The Truth About Convenience

Books and groceries are convenient. People, not so much.

15 questions

Did you pay for Jeff Bezos’ space ride?

Do you shop at Amazon? How often?

What's the hourly rate of a food delivery worker where you live?

What do you love about convenience?

How do you compensate for your guilt?

When are you inconvenient? Why?

Is there a detour you could take next time, on purpose?

Is inconvenience the opposite of convenience?

Do you jaywalk?

Which inconvenient experiences in your life do you cherish?

Can your work be done by a robot?

Are memories inconvenient?

Can you picture a convenient birth?

What is your inconvenient truth?

Has suffering (a little) been good for you once?

Photo by Paolo Feser: Rider

Photo by Paolo Feser: Rider

But it’s so convenient


Our desire for less friction and more convenience seems insatiable. In the U.S., the grocery-delivery service Instacart is now valued at U.S. $39 billion. China’s Xingsheng Youxuan raised U.S. $2 billion this year, and in Europe, so-called “dark stores” like Gorillas and Flink are popping up everywhere. Fridge No More, in New York City, promises no delivery fees, no minimum for orders, and no subscriptions—and even claims to hire its couriers as “valued employees,” not gig workers.

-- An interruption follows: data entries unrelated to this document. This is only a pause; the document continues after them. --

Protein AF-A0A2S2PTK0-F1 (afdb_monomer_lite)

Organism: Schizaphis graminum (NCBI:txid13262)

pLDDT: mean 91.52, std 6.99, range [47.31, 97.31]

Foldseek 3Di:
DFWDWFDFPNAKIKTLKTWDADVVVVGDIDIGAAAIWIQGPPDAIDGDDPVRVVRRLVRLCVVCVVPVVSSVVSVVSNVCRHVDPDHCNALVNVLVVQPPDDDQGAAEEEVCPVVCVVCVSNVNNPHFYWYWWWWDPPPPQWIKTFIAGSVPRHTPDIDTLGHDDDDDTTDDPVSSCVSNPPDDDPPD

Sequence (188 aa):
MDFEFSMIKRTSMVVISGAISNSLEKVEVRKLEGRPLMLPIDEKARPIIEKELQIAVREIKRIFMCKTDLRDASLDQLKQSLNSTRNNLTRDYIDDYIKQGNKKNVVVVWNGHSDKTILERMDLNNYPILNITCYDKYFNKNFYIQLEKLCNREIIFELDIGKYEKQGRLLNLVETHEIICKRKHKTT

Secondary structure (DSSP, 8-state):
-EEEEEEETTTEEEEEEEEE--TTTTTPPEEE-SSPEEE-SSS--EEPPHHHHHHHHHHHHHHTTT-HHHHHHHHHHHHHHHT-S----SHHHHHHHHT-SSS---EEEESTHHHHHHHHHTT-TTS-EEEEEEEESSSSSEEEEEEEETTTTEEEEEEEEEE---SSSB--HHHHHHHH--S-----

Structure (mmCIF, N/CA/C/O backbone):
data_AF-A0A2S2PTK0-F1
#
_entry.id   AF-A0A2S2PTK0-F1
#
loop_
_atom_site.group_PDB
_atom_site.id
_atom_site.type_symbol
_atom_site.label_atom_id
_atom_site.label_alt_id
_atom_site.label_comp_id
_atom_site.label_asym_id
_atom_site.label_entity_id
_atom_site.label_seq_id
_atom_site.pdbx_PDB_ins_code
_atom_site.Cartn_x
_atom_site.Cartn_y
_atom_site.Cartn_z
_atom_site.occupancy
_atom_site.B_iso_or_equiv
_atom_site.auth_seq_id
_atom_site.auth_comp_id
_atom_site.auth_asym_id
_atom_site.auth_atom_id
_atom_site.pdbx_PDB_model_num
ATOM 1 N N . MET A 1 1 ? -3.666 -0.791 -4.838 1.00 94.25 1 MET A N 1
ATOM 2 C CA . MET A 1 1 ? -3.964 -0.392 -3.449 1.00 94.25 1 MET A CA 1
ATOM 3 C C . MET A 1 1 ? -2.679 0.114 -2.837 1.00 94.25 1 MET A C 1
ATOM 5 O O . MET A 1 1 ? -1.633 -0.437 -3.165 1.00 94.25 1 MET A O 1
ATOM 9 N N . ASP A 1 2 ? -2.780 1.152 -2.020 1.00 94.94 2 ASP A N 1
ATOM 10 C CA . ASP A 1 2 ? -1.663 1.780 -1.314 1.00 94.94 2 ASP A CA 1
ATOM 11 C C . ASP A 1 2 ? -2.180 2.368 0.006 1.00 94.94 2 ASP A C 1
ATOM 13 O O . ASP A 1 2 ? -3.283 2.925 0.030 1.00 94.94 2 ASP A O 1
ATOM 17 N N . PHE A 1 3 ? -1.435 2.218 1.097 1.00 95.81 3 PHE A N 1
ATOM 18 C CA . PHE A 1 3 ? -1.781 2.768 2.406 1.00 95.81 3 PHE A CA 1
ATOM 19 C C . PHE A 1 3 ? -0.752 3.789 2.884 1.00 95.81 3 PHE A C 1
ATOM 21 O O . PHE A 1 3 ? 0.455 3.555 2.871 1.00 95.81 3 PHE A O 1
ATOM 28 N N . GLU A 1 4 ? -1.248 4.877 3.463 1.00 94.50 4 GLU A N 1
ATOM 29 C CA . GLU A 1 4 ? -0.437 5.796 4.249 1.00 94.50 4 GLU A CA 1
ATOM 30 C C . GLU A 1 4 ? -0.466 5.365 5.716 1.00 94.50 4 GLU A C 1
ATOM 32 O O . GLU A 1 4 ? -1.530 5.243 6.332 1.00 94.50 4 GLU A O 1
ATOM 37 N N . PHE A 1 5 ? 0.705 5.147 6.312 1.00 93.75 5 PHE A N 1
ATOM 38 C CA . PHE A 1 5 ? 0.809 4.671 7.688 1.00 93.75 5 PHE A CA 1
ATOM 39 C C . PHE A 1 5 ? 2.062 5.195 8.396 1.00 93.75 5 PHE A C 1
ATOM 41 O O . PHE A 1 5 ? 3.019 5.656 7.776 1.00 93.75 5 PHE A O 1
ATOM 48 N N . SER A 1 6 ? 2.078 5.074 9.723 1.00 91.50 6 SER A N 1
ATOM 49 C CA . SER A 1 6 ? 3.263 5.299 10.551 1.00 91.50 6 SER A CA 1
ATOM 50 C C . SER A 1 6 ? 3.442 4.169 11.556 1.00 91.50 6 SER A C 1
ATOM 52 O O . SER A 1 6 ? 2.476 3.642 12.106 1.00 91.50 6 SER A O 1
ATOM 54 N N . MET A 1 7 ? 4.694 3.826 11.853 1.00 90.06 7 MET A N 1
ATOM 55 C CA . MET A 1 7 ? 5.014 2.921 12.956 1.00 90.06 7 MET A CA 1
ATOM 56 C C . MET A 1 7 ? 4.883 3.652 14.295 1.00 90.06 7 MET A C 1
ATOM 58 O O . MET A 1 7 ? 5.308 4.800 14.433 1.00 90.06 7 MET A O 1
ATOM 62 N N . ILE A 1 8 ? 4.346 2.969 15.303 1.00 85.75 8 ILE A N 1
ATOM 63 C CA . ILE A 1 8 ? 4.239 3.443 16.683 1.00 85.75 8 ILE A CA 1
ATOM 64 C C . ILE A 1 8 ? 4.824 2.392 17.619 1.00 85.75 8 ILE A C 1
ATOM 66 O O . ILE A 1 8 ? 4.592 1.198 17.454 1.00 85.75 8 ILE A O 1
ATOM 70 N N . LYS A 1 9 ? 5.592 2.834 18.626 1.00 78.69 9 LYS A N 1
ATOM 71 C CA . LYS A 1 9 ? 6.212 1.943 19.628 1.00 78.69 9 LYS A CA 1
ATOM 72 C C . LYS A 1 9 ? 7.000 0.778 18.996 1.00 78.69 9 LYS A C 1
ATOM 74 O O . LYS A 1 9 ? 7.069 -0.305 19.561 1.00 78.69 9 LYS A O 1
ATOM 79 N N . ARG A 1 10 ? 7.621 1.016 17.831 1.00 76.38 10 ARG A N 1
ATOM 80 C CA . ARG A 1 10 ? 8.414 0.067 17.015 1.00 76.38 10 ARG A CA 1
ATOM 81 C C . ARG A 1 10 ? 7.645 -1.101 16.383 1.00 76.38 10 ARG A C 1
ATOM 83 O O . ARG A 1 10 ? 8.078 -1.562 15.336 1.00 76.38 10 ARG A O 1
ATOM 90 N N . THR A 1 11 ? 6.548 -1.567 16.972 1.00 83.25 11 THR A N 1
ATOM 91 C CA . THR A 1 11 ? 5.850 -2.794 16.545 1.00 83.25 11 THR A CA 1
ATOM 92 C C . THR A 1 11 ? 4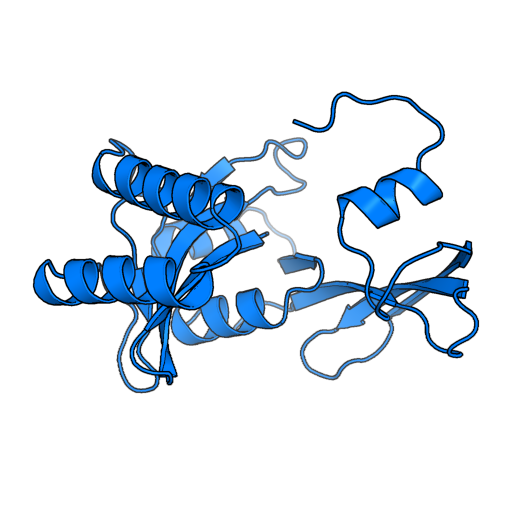.433 -2.554 16.030 1.00 83.25 11 THR A C 1
ATOM 94 O O . THR A 1 11 ? 3.990 -3.235 15.100 1.00 83.25 11 THR A O 1
ATOM 97 N N . SER A 1 12 ? 3.721 -1.578 16.590 1.00 89.88 12 SER A N 1
ATOM 98 C CA . SER A 1 12 ? 2.371 -1.210 16.164 1.00 89.88 12 SER A CA 1
ATOM 99 C C . SER A 1 12 ? 2.411 -0.338 14.913 1.00 89.88 12 SER A C 1
ATOM 101 O O . SER A 1 12 ? 3.355 0.424 14.700 1.00 89.88 12 SER A O 1
ATOM 103 N N . MET A 1 13 ? 1.367 -0.427 14.098 1.00 94.38 13 MET A N 1
ATOM 104 C CA . MET A 1 13 ? 1.166 0.442 12.941 1.00 94.38 13 MET A CA 1
ATOM 105 C C . MET A 1 13 ? -0.071 1.297 13.163 1.00 94.38 13 MET A C 1
ATOM 107 O O . MET A 1 13 ? -1.040 0.840 13.762 1.00 94.38 13 MET A O 1
ATOM 111 N N . VAL A 1 14 ? -0.045 2.527 12.667 1.00 95.25 14 VAL A N 1
ATOM 112 C CA . VAL A 1 14 ? -1.240 3.351 12.516 1.00 95.25 14 VAL A CA 1
ATOM 113 C C . VAL A 1 14 ? -1.431 3.648 11.049 1.00 95.25 14 VAL A C 1
ATOM 115 O O . VAL A 1 14 ? -0.588 4.310 10.450 1.00 95.25 14 VAL A O 1
ATOM 118 N N . VAL A 1 15 ? -2.531 3.153 10.494 1.00 96.50 15 VAL A N 1
ATOM 119 C CA . VAL A 1 15 ? -2.965 3.460 9.132 1.00 96.50 15 VAL A CA 1
ATOM 120 C C . VAL A 1 15 ? -3.769 4.745 9.182 1.00 96.50 15 VAL A C 1
ATOM 122 O O . VAL A 1 15 ? -4.745 4.845 9.924 1.00 96.50 15 VAL A O 1
ATOM 125 N N . ILE A 1 16 ? -3.314 5.735 8.429 1.00 95.88 16 ILE A N 1
ATOM 126 C CA . ILE A 1 16 ? -3.836 7.099 8.424 1.00 95.88 16 ILE A CA 1
ATOM 127 C C . ILE A 1 16 ? -4.855 7.253 7.301 1.00 95.88 16 ILE A C 1
ATOM 129 O O . ILE A 1 16 ? -5.946 7.778 7.511 1.00 95.88 16 ILE A O 1
ATOM 133 N N . SER A 1 17 ? -4.494 6.783 6.113 1.00 96.06 17 SER A N 1
ATOM 134 C CA . SER A 1 17 ? -5.323 6.857 4.919 1.00 96.06 17 SER A CA 1
ATOM 135 C C . SER A 1 17 ? -4.894 5.772 3.924 1.00 96.06 17 SER A C 1
ATOM 137 O O . SER A 1 17 ? -4.001 4.967 4.203 1.00 96.06 17 SER A O 1
ATOM 139 N N . GLY A 1 18 ? -5.534 5.722 2.764 1.00 95.69 18 GLY A N 1
ATOM 140 C CA . GLY A 1 18 ? -5.070 4.910 1.649 1.00 95.69 18 GLY A CA 1
ATOM 141 C C . GLY A 1 18 ? -5.788 5.246 0.352 1.00 95.69 18 GLY A C 1
ATOM 142 O O . GLY A 1 18 ? -6.672 6.102 0.305 1.00 95.69 18 GLY A O 1
ATOM 143 N N . ALA A 1 19 ? -5.428 4.537 -0.705 1.00 95.44 19 ALA A N 1
ATOM 144 C CA . ALA A 1 19 ? -6.060 4.623 -2.006 1.00 95.44 19 ALA A CA 1
ATOM 145 C C . ALA A 1 19 ? -6.329 3.222 -2.557 1.00 95.44 19 ALA A C 1
ATOM 147 O O . ALA A 1 19 ? -5.475 2.327 -2.547 1.00 95.44 19 ALA A O 1
ATOM 148 N N . ILE A 1 20 ? -7.536 3.031 -3.078 1.00 95.12 20 ILE A N 1
ATOM 149 C CA . ILE A 1 20 ? -7.967 1.779 -3.689 1.00 95.12 20 ILE A CA 1
ATOM 150 C C . ILE A 1 20 ? -8.698 2.069 -4.995 1.00 95.12 20 ILE A C 1
ATOM 152 O O . ILE A 1 20 ? -9.397 3.067 -5.126 1.00 95.12 20 ILE A O 1
ATOM 156 N N . SER A 1 21 ? -8.521 1.199 -5.977 1.00 94.50 21 SER A N 1
ATOM 157 C CA . SER A 1 21 ? -9.272 1.223 -7.226 1.00 94.50 21 SER A CA 1
ATOM 158 C C . SER A 1 21 ? -9.474 -0.208 -7.702 1.00 94.50 21 SER A C 1
ATOM 160 O O . SER A 1 21 ? -8.735 -1.118 -7.305 1.00 94.50 21 SER A O 1
ATOM 162 N N . ASN A 1 22 ? -10.477 -0.414 -8.547 1.00 90.94 22 ASN A N 1
ATOM 163 C CA . ASN A 1 22 ? -10.722 -1.694 -9.191 1.00 90.94 22 ASN A CA 1
ATOM 164 C C . ASN A 1 22 ? -10.955 -1.519 -10.699 1.00 90.94 22 ASN A C 1
ATOM 166 O O . ASN A 1 22 ? -11.224 -0.427 -11.202 1.00 90.94 22 ASN A O 1
ATOM 170 N N . SER A 1 23 ? -10.823 -2.617 -11.440 1.00 88.56 23 SER A N 1
ATOM 171 C CA . SER A 1 23 ? -10.987 -2.633 -12.897 1.00 88.56 23 SER A CA 1
ATOM 172 C C . SER A 1 23 ? -12.450 -2.618 -13.356 1.00 88.56 23 SER A C 1
ATOM 174 O O . SER A 1 23 ? -12.704 -2.375 -14.534 1.00 88.56 23 SER A O 1
ATOM 176 N N . LEU A 1 24 ? -13.409 -2.859 -12.456 1.00 85.00 24 LEU A N 1
ATOM 177 C CA . LEU A 1 24 ? -14.843 -2.870 -12.761 1.00 85.00 24 LEU A CA 1
ATOM 178 C C . LEU A 1 24 ? -15.398 -1.443 -12.896 1.00 85.00 24 LEU A C 1
ATOM 180 O O . LEU A 1 24 ? -16.233 -1.183 -13.758 1.00 85.00 24 LEU A O 1
ATOM 184 N N . GLU A 1 25 ? -14.883 -0.505 -12.103 1.00 80.12 25 GLU A N 1
ATOM 185 C CA . GLU A 1 25 ? -15.311 0.898 -12.052 1.00 80.12 25 GLU A CA 1
ATOM 186 C C . GLU A 1 25 ? -14.401 1.820 -12.883 1.00 80.12 25 GLU A C 1
ATOM 188 O O . GLU A 1 25 ? -14.059 2.921 -12.462 1.00 80.12 25 GLU A O 1
ATOM 193 N N . LYS A 1 26 ? -13.949 1.372 -14.065 1.00 77.56 26 LYS A N 1
ATOM 194 C CA . LYS A 1 26 ? -13.059 2.153 -14.958 1.00 77.56 26 LYS A CA 1
ATOM 195 C C . LYS A 1 26 ? -11.800 2.712 -14.266 1.00 77.56 26 LYS A C 1
ATOM 197 O O . LYS A 1 26 ? -11.251 3.714 -14.718 1.00 77.56 26 LYS A O 1
ATOM 202 N N . VAL A 1 27 ? -11.311 2.045 -13.218 1.00 80.75 27 VAL A N 1
ATOM 203 C CA . VAL A 1 27 ? -10.130 2.469 -12.446 1.00 80.75 27 VAL A CA 1
ATOM 204 C C . VAL A 1 27 ? -10.336 3.816 -11.732 1.00 80.75 27 VAL A C 1
ATOM 206 O O . VAL A 1 27 ? -9.388 4.574 -11.535 1.00 80.75 27 VAL A O 1
ATOM 209 N N . GLU A 1 28 ? -11.566 4.128 -11.312 1.00 89.94 28 GLU A N 1
ATOM 210 C CA . GLU A 1 28 ? -11.811 5.255 -10.410 1.00 89.94 28 GLU A CA 1
ATOM 211 C C . GLU A 1 28 ? -11.088 5.027 -9.071 1.00 89.94 28 GLU A C 1
ATOM 213 O O . GLU A 1 28 ? -11.238 3.987 -8.423 1.00 89.94 28 GLU A O 1
ATOM 218 N N . VAL A 1 29 ? -10.262 5.997 -8.669 1.00 92.38 29 VAL A N 1
ATOM 219 C CA . VAL A 1 29 ? -9.497 5.930 -7.421 1.00 92.38 29 VAL A CA 1
ATOM 220 C C . VAL A 1 29 ? -10.358 6.433 -6.272 1.00 92.38 29 VAL A C 1
ATOM 222 O O . VAL A 1 29 ? -10.772 7.590 -6.243 1.00 92.38 29 VAL A O 1
ATOM 225 N N . ARG A 1 30 ? -10.576 5.570 -5.282 1.00 93.94 30 ARG A N 1
ATOM 226 C CA . ARG A 1 30 ? -11.248 5.905 -4.031 1.00 93.94 30 ARG A CA 1
ATOM 227 C C . ARG A 1 30 ? -10.224 6.134 -2.929 1.00 93.94 30 ARG A C 1
ATOM 229 O O . ARG A 1 30 ? -9.414 5.257 -2.629 1.00 93.94 30 ARG A O 1
ATOM 236 N N . LYS A 1 31 ? -10.302 7.305 -2.295 1.00 95.25 31 LYS A N 1
ATOM 237 C CA . LYS A 1 31 ? -9.563 7.595 -1.063 1.00 95.25 31 LYS A CA 1
ATOM 238 C C . LYS A 1 31 ? -10.207 6.837 0.103 1.00 95.25 31 LYS A C 1
ATOM 240 O O . LYS A 1 31 ? -11.423 6.909 0.299 1.00 95.25 31 LYS A O 1
ATOM 245 N N . LEU A 1 32 ? -9.382 6.111 0.848 1.00 96.00 32 LEU A N 1
ATOM 246 C CA . LEU A 1 32 ? -9.707 5.496 2.128 1.00 96.00 32 LEU A CA 1
ATOM 247 C C . LEU A 1 32 ? -9.353 6.492 3.227 1.00 96.00 32 LEU A C 1
ATOM 249 O O . LEU A 1 32 ? -8.200 6.890 3.382 1.00 96.00 32 LEU A O 1
ATOM 253 N N . GLU A 1 33 ? -10.360 6.923 3.964 1.00 95.44 33 GLU A N 1
ATOM 254 C CA . GLU A 1 33 ? -10.263 7.961 4.976 1.00 95.44 33 GLU A CA 1
ATOM 255 C C . GLU A 1 33 ? -11.328 7.757 6.065 1.00 95.44 33 GLU A C 1
ATOM 257 O O . GLU A 1 33 ? -12.227 6.913 5.970 1.00 95.44 33 GLU A O 1
ATOM 262 N N . GLY A 1 34 ? -11.179 8.510 7.145 1.00 94.56 34 GLY A N 1
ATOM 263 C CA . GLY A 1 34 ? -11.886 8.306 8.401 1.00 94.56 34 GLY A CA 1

Is convenience the pandemic’s silver lining? Maybe not. In China, delivery companies use a point system to dock couriers for missing a time window. A bad review or rating means lost points, and losing too many might cost half a day’s salary. Strikes have increased four-fold in two years, the latest escalating with a rider setting himself on fire to protest unpaid wages. Gorillas, which also boasts that it uses employees instead of gig workers, faced multiple strikes this month over lack of suitable equipment, pay discrepancies, and the termination of certain employees.

Investors are growing nervous, too. GrabFood isn’t profitable. Deliveroo went public in April as “the worst IPO in London’s history” after its shares fell 25 percent on its first day of trading. Foodpanda, owned by the German company Delivery Hero, reported a 250 percent increase in revenues in 2020 but still lost money.

But it’s hard to argue that delivery is a passing fad. The essence of convenience is laziness, and being lazy is humanity’s shared vice. As the CEO of Turkey’s grocery delivery service Getir puts it, “We need to democratize the right to laziness.” Grocery shopping, he says, is a “waste of time to many people.”

Even the experience of shopping in a physical store—when we’re not too lazy to do it!—has radically changed. Chinese retail giant Alibaba now has more than 200 Freshippo locations, where warehouse and storefront are merged: customers can order from home and expect delivery within 30 minutes, or come into the store and scan the barcode on a lobster to learn where it came from. It’s appalling and thrilling at the same time.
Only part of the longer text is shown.